Task item: The listing below holds a line with "ATOM 164 N N" and a later line with "ATOM 166 C C". Write out those two lines and every line between them, exactly, and nothing else.

Records shown:

::::::::

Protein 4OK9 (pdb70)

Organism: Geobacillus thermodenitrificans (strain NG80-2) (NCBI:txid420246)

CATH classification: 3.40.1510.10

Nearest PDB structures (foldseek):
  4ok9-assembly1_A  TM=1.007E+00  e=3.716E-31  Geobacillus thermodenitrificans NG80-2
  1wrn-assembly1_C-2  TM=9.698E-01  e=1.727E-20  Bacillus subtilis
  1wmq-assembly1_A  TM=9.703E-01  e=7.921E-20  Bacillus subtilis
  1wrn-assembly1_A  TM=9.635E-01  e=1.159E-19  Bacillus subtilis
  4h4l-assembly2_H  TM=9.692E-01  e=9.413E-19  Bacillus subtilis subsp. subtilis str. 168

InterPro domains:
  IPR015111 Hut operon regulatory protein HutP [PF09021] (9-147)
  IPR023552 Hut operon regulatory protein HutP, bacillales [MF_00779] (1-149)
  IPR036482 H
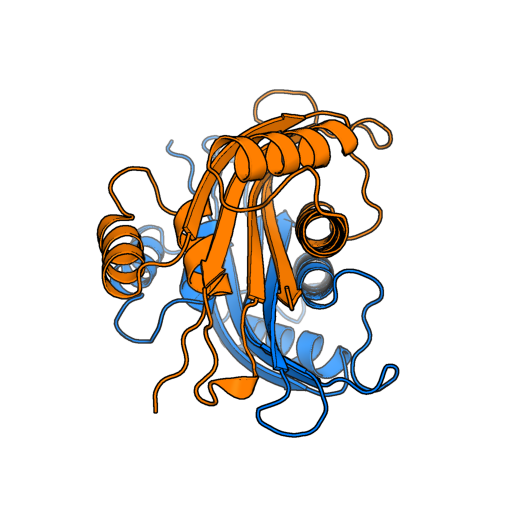ut operon regulatory protein HutP superfamily [G3DSA:3.40.1510.10] (1-149)
  IPR036482 Hut operon regulatory protein HutP superfamily [SSF111064] (8-149)

Secondary structure (DSSP, 8-state):
-----HHHHHHHHHHSPTTT-HHHHHHHHHHT-EEEEEEEEESSHHHHHHHHHHHHHHTTSS-TT-HHHHHHHHHHHHHHHHHHHTSS--SGGGT-EEEEEEEEEEE--SSSGGG--EEEEEEEEEEE-SSTTSEEEEEEEEEEE-/-----HHHHHHHHHHSPTTS-HHHHHHHHHHT-EEEEEEEEESSHHHHHHHHHHHHHHTTSS-TT-HHHHHHHHHHHHHHHHHHHTSS--SGGGT-EEEEEEEEEEE--SSSGGG--EEEEEEEEEEE-SSTT-EEEEEEEEEEE-

Sequence (292 aa):
EKSVRIGRQALLLAMLDEGEEGAILDELRASNWRYCQGRVGAMEPQKIVAAIETAAKRHEVVDGSLYRDMHALYHAILEAVHGVTRGQVELGDLLRTAGLRFAVVRGTPYEQPKEGEWIAVALYGTIGAPVRGLEHEAVGLGINHIEKSVRIGRQALLLAMLDEGEEGAILDELRASNWRYCQGRVGAMEPQKIVAAIETAAKRHEVVDGSLYRDMHALYHAILEAVHGVTRGQVELGDLLRTAGLRFAVVRGTPYEQPKEGEWIAVALYGTIGAPVRGLEHEAVGLGINHI

Foldseek 3Di:
DAFDPQQVLFACLFPDDPPVNVVSVVVCVVQVWFKFKDKDKWQAVVSVLVRVVVGCCVSVVFPPVDVVRVVQSSQFSVQWQCQFVVDDNGGNVVQKIWIKMKMKIKDDRDPDCVQPIKMKIKIKGWMAHPDPPGIDITIGMGMGRD/DFFDDQQVLFQCVFPPDVPPNVVSVVVCVVLVWFKWKDKDKWQFVVSQLCVVLVTCCVSVNFPPVDVVRNVQSSQFSVQWQCQFVVDDNGGNVVQKIWIWMKMKIKGQGDPDCVQPIKMKIKIWTWMAHPDPPGIDITIGMGMGGD

B-factor: mean 35.63, std 15.9, range [14.76, 122.21]

Radius of gyration: 1
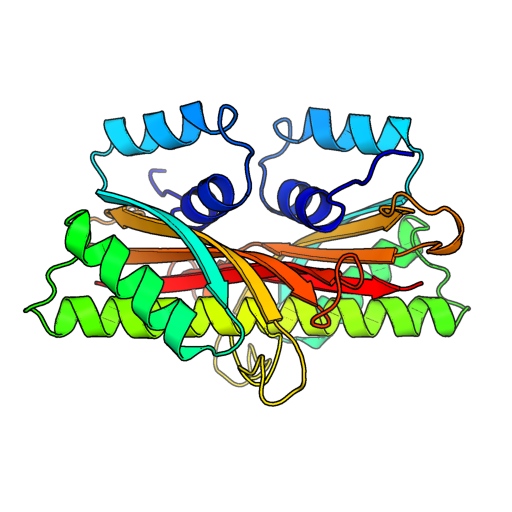8.21 Å; Cα contacts (8 Å, |Δi|>4): 682; chains: 2; bounding box: 53×36×37 Å

Structure (mmCIF, N/CA/C/O backbone):
data_4OK9
#
_entry.id   4OK9
#
_cell.length_a   90.811
_cell.length_b   90.811
_cell.length_c   76.672
_cell.angle_alpha   90.00
_cell.angle_beta   90.00
_cell.angle_gamma   120.00
#
_symmetry.space_group_name_H-M   'P 63'
#
loop_
_entity.id
_entity.type
_entity.pdbx_description
1 polymer 'Hut operon positive regulatory protein'
2 non-polymer 'MAGNESIUM ION'
3 non-polymer HISTIDINE
4 water water
#
loop_
_atom_site.group_PDB
_atom_site.id
_atom_site.type_symbol
_atom_site.label_atom_id
_atom_site.label_alt_id
_atom_site.label_comp_id
_atom_site.label_asym_id
_atom_site.label_entity_id
_atom_site.label_seq_id
_atom_site.pdbx_PDB_ins_code
_atom_site.Cartn_x
_atom_site.Cartn_y
_atom_site.Cartn_z
_atom_site.occupancy
_atom_site.B_iso_or_equiv
_atom_site.auth_seq_id
_atom_site.auth_comp_id
_atom_site.auth_asym_id
_atom_site.auth_atom_id
_atom_site.pdbx_PDB_model_num
ATOM 1 N N . GLU A 1 4 ? 64.764 60.289 18.131 1.00 92.72 4 GLU A N 1
ATOM 2 C CA . GLU A 1 4 ? 64.529 58.911 17.606 1.00 92.77 4 GLU A CA 1
ATOM 3 C C . GLU A 1 4 ? 63.053 58.502 17.799 1.00 97.01 4 GLU A C 1
ATOM 4 O O . GLU A 1 4 ? 62.687 57.832 18.776 1.00 100.57 4 GLU A O 1
ATOM 10 N N . LYS A 1 5 ? 62.222 58.939 16.846 1.00 96.96 5 LYS A N 1
ATOM 11 C CA . LYS A 1 5 ? 60.755 58.754 16.866 1.00 92.43 5 LYS A CA 1
ATOM 12 C C . LYS A 1 5 ? 60.415 57.448 16.150 1.00 79.66 5 LYS A C 1
ATOM 13 O O . LYS A 1 5 ? 61.166 57.014 15.266 1.00 78.22 5 LYS A O 1
ATOM 19 N N . SER A 1 6 ? 59.324 56.795 16.536 1.00 62.16 6 SER A N 1
ATOM 20 C CA . SER A 1 6 ? 58.931 55.576 15.833 1.00 59.83 6 SER A CA 1
ATOM 21 C C . SER A 1 6 ? 57.750 55.909 14.916 1.00 55.51 6 SER A C 1
ATOM 22 O O . SER A 1 6 ? 56.990 56.856 15.174 1.00 56.83 6 SER A O 1
ATOM 25 N N . VAL A 1 7 ? 57.634 55.175 13.808 1.00 42.70 7 VAL A N 1
ATOM 26 C CA . VAL A 1 7 ? 56.672 55.488 12.744 1.00 38.39 7 VAL A CA 1
ATOM 27 C C . VAL A 1 7 ? 55.818 54.262 12.406 1.00 44.78 7 VAL A C 1
ATOM 28 O O . VAL A 1 7 ? 56.344 53.117 12.387 1.00 39.80 7 VAL A O 1
ATOM 32 N N . ARG A 1 8 ? 54.530 54.494 12.154 1.00 41.61 8 ARG A N 1
ATOM 33 C CA . ARG A 1 8 ? 53.598 53.392 11.801 1.00 40.11 8 ARG A CA 1
ATOM 34 C C . ARG A 1 8 ? 53.601 53.177 10.287 1.00 30.20 8 ARG A C 1
ATOM 35 O O . ARG A 1 8 ? 52.685 53.576 9.538 1.00 35.35 8 ARG A O 1
ATOM 43 N N . ILE A 1 9 ? 54.704 52.549 9.843 1.00 27.94 9 ILE A N 1
ATOM 44 C CA . ILE A 1 9 ? 54.941 52.243 8.450 1.00 26.52 9 ILE A CA 1
ATOM 45 C C . ILE A 1 9 ? 53.851 51.408 7.759 1.00 21.95 9 ILE A C 1
ATOM 46 O O . ILE A 1 9 ? 53.466 51.716 6.628 1.00 26.25 9 ILE A O 1
ATOM 51 N N . GLY A 1 10 ? 53.311 50.466 8.486 1.00 26.99 10 GLY A N 1
ATOM 52 C CA . GLY A 1 10 ? 52.177 49.675 8.015 1.00 26.98 10 GLY A CA 1
ATOM 53 C C . GLY A 1 10 ? 50.965 50.531 7.830 1.00 25.21 10 GLY A C 1
ATOM 54 O O . GLY A 1 10 ? 50.289 50.444 6.881 1.00 22.81 10 GLY A O 1
ATOM 55 N N . ARG A 1 11 ? 50.689 51.394 8.803 1.00 31.47 11 ARG A N 1
ATOM 56 C CA . ARG A 1 11 ? 49.537 52.269 8.659 1.00 26.68 11 ARG A CA 1
ATOM 57 C C . ARG A 1 11 ? 49.758 53.223 7.550 1.00 25.90 11 ARG A C 1
ATOM 58 O O . ARG A 1 11 ? 48.806 53.498 6.805 1.00 28.23 11 ARG A O 1
ATOM 66 N N . GLN A 1 12 ? 50.994 53.717 7.355 1.00 27.38 12 GLN A N 1
ATOM 67 C CA . GLN A 1 12 ? 51.225 54.481 6.100 1.00 25.82 12 GLN A CA 1
ATOM 68 C C . GLN A 1 12 ? 50.897 53.740 4.866 1.00 25.05 12 GLN A C 1
ATOM 69 O O . GLN A 1 12 ? 50.161 54.240 4.004 1.00 27.97 12 GLN A O 1
ATOM 75 N N . ALA A 1 13 ? 51.395 52.501 4.726 1.00 25.91 13 ALA A N 1
ATOM 76 C CA . ALA A 1 13 ? 51.040 51.715 3.498 1.00 22.88 13 ALA A CA 1
ATOM 77 C C . ALA A 1 13 ? 49.527 51.504 3.230 1.00 24.05 13 ALA A C 1
ATOM 78 O O . ALA A 1 13 ? 48.987 51.638 2.132 1.00 23.41 13 ALA A O 1
ATOM 80 N N . LEU A 1 14 ? 48.811 51.214 4.308 1.00 27.77 14 LEU A N 1
ATOM 81 C CA . LEU A 1 14 ? 47.403 51.025 4.284 1.00 25.56 14 LEU A CA 1
ATOM 82 C C . LEU A 1 14 ? 46.677 52.253 3.895 1.00 26.03 14 LEU A C 1
ATOM 83 O O . LEU A 1 14 ? 45.803 52.214 3.072 1.00 26.65 14 LEU A O 1
ATOM 88 N N . LEU A 1 15 ? 47.081 53.373 4.445 1.00 31.72 15 LEU A N 1
ATOM 89 C CA . LEU A 1 15 ? 46.448 54.627 4.025 1.00 32.36 15 LEU A CA 1
ATOM 90 C C . LEU A 1 15 ? 46.638 54.934 2.558 1.00 29.12 15 LEU A C 1
ATOM 91 O O . LEU A 1 15 ? 45.710 55.365 1.859 1.00 31.92 15 LEU A O 1
ATOM 96 N N . LEU A 1 16 ? 47.831 54.660 2.047 1.00 31.81 16 LEU A N 1
ATOM 97 C CA . LEU A 1 16 ? 48.039 54.808 0.624 1.00 35.41 16 LEU A CA 1
ATOM 98 C C . LEU A 1 16 ? 47.196 53.865 -0.141 1.00 38.04 16 LEU A C 1
ATOM 99 O O . LEU A 1 16 ? 46.688 54.236 -1.206 1.00 35.05 16 LEU A O 1
ATOM 104 N N . ALA A 1 17 ? 47.012 52.631 0.351 1.00 28.43 17 ALA A N 1
ATOM 105 C CA . ALA A 1 17 ? 46.101 51.748 -0.401 1.00 28.45 17 ALA A CA 1
ATOM 106 C C . ALA A 1 17 ? 44.614 52.088 -0.269 1.00 26.30 17 ALA A C 1
ATOM 107 O O . ALA A 1 17 ? 43.846 51.804 -1.202 1.00 28.61 17 ALA A O 1
ATOM 109 N N . MET A 1 18 ? 44.182 52.669 0.850 1.00 30.96 18 MET A N 1
ATOM 110 C CA . MET A 1 18 ? 42.731 52.836 0.987 1.00 31.99 18 MET A CA 1
ATOM 111 C C . MET A 1 18 ? 42.178 54.240 0.789 1.00 35.99 18 MET A C 1
ATOM 112 O O . MET A 1 18 ? 41.076 54.355 0.324 1.00 33.09 18 MET A O 1
ATOM 117 N N . LEU A 1 19 ? 42.963 55.284 1.027 1.00 39.90 19 LEU A N 1
ATOM 118 C CA . LEU A 1 19 ? 42.505 56.656 0.737 1.00 40.08 19 LEU A CA 1
ATOM 119 C C . LEU A 1 19 ? 42.409 56.964 -0.725 1.00 47.21 19 LEU A C 1
ATOM 120 O O . LEU A 1 19 ? 43.297 56.622 -1.510 1.00 48.98 19 LEU A O 1
ATOM 125 N N . ASP A 1 20 ? 41.317 57.638 -1.072 1.00 51.04 20 ASP A N 1
ATOM 126 C CA . ASP A 1 20 ? 41.095 58.151 -2.407 1.00 56.09 20 ASP A CA 1
ATOM 127 C C . ASP A 1 20 ? 42.247 59.099 -2.712 1.00 56.11 20 ASP A C 1
ATOM 128 O O . ASP A 1 20 ? 42.812 59.692 -1.787 1.00 51.34 20 ASP A O 1
ATOM 133 N N . GLU A 1 21 ? 42.488 59.268 -3.982 1.00 62.16 21 GLU A N 1
ATOM 134 C CA . GLU A 1 21 ? 43.476 60.121 -4.583 1.00 69.25 21 GLU A CA 1
ATOM 135 C C . GLU A 1 21 ? 43.266 61.585 -4.203 1.00 70.03 21 GLU A C 1
ATOM 136 O O . GLU A 1 21 ? 42.155 62.061 -4.245 1.00 78.76 21 GLU A O 1
ATOM 142 N N . GLY A 1 22 ? 44.329 62.294 -3.839 1.00 61.77 22 GLY A N 1
ATOM 143 C CA . GLY A 1 22 ? 44.229 63.649 -3.325 1.00 63.85 22 GLY A CA 1
ATOM 144 C C . GLY A 1 22 ? 43.848 63.761 -1.853 1.00 66.65 22 GLY A C 1
ATOM 145 O O . GLY A 1 22 ? 43.844 64.855 -1.294 1.00 55.60 22 GLY A O 1
ATOM 146 N N . GLU A 1 23 ? 43.517 62.630 -1.226 1.00 60.06 23 GLU A N 1
ATOM 147 C CA . GLU A 1 23 ? 43.259 62.571 0.208 1.00 57.78 23 GLU A CA 1
ATOM 148 C C . GLU A 1 23 ? 44.563 62.120 0.902 1.00 58.25 23 GLU A C 1
ATOM 149 O O . GLU A 1 23 ? 44.794 62.419 2.072 1.00 57.32 23 GLU A O 1
ATOM 155 N N . GLU A 1 24 ? 45.453 61.462 0.154 1.00 57.75 24 GLU A N 1
ATOM 156 C CA . GLU A 1 24 ? 46.675 60.819 0.717 1.00 62.34 24 GLU A CA 1
ATOM 157 C C . GLU A 1 24 ? 47.884 61.759 0.744 1.00 62.46 24 GLU A C 1
ATOM 158 O O . GLU A 1 24 ? 49.035 61.334 1.019 1.00 56.70 24 GLU A O 1
ATOM 164 N N . GLY A 1 25 ? 47.613 63.027 0.438 1.00 61.64 25 GLY A N 1
ATOM 165 C CA . GLY A 1 25 ? 48.626 64.081 0.443 1.00 56.01 25 GLY A CA 1
ATOM 166 C C . GLY A 1 25 ? 49.577 64.061 1.611 1.00 46.77 25 GLY A C 1
ATOM 167 O O . GLY A 1 25 ? 50.796 64.028 1.398 1.00 54.63 25 GLY A O 1
ATOM 168 N N . ALA A 1 26 ? 49.073 64.032 2.844 1.00 40.68 26 ALA A N 1
ATOM 169 C CA . ALA A 1 26 ? 49.974 64.179 3.999 1.00 45.77 26 ALA A CA 1
ATOM 170 C C . ALA A 1 26 ?
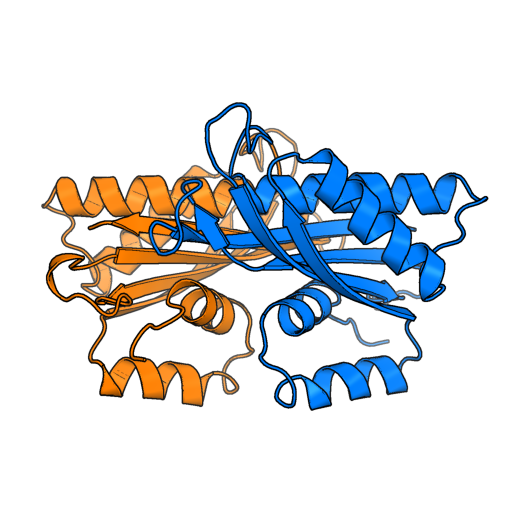 50.884 62.956 4.146 1.00 48.42 26 ALA A C 1
ATOM 171 O O . ALA A 1 26 ? 52.056 63.032 4.625 1.00 45.92 26 ALA A O 1
ATOM 173 N N . ILE A 1 27 ? 50.363 61.803 3.739 1.00 49.06 27 ILE A N 1
ATOM 174 C CA . ILE A 1 27 ? 51.186 60.590 3.773 1.00 45.46 27 ILE A CA 1
ATOM 175 C C . ILE A 1 27 ? 52.339 60.733 2.781 1.00 41.74 27 ILE A C 1
ATOM 176 O O . ILE A 1 27 ? 53.473 60.486 3.123 1.00 45.74 27 ILE A O 1
ATOM 181 N N . LEU A 1 28 ? 52.033 61.130 1.562 1.00 49.72 28 LEU A N 1
ATOM 182 C CA . LEU A 1 28 ? 53.079 61.306 0.559 1.00 52.33 28 LEU A CA 1
ATOM 183 C C . LEU A 1 28 ? 54.143 62.287 1.009 1.00 51.20 28 LEU A C 1
ATOM 184 O O . LEU A 1 28 ? 55.309 62.094 0.661 1.00 50.93 28 LEU A O 1
ATOM 189 N N . ASP A 1 29 ? 53.755 63.277 1.827 1.00 52.29 29 ASP A N 1
ATOM 190 C CA . ASP A 1 29 ? 54.696 64.277 2.361 1.00 52.48 29 ASP A CA 1
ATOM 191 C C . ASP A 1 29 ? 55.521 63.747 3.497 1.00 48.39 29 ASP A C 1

::::::::

Result below:
ATOM 164 N N . GLY A 1 25 ? 47.613 63.027 0.438 1.00 61.64 25 GLY A N 1
ATOM 165 C CA . GLY A 1 25 ? 48.626 64.081 0.443 1.00 56.01 25 GLY A CA 1
ATOM 166 C C . GLY A 1 25 ? 49.577 64.061 1.611 1.00 46.77 25 GLY A C 1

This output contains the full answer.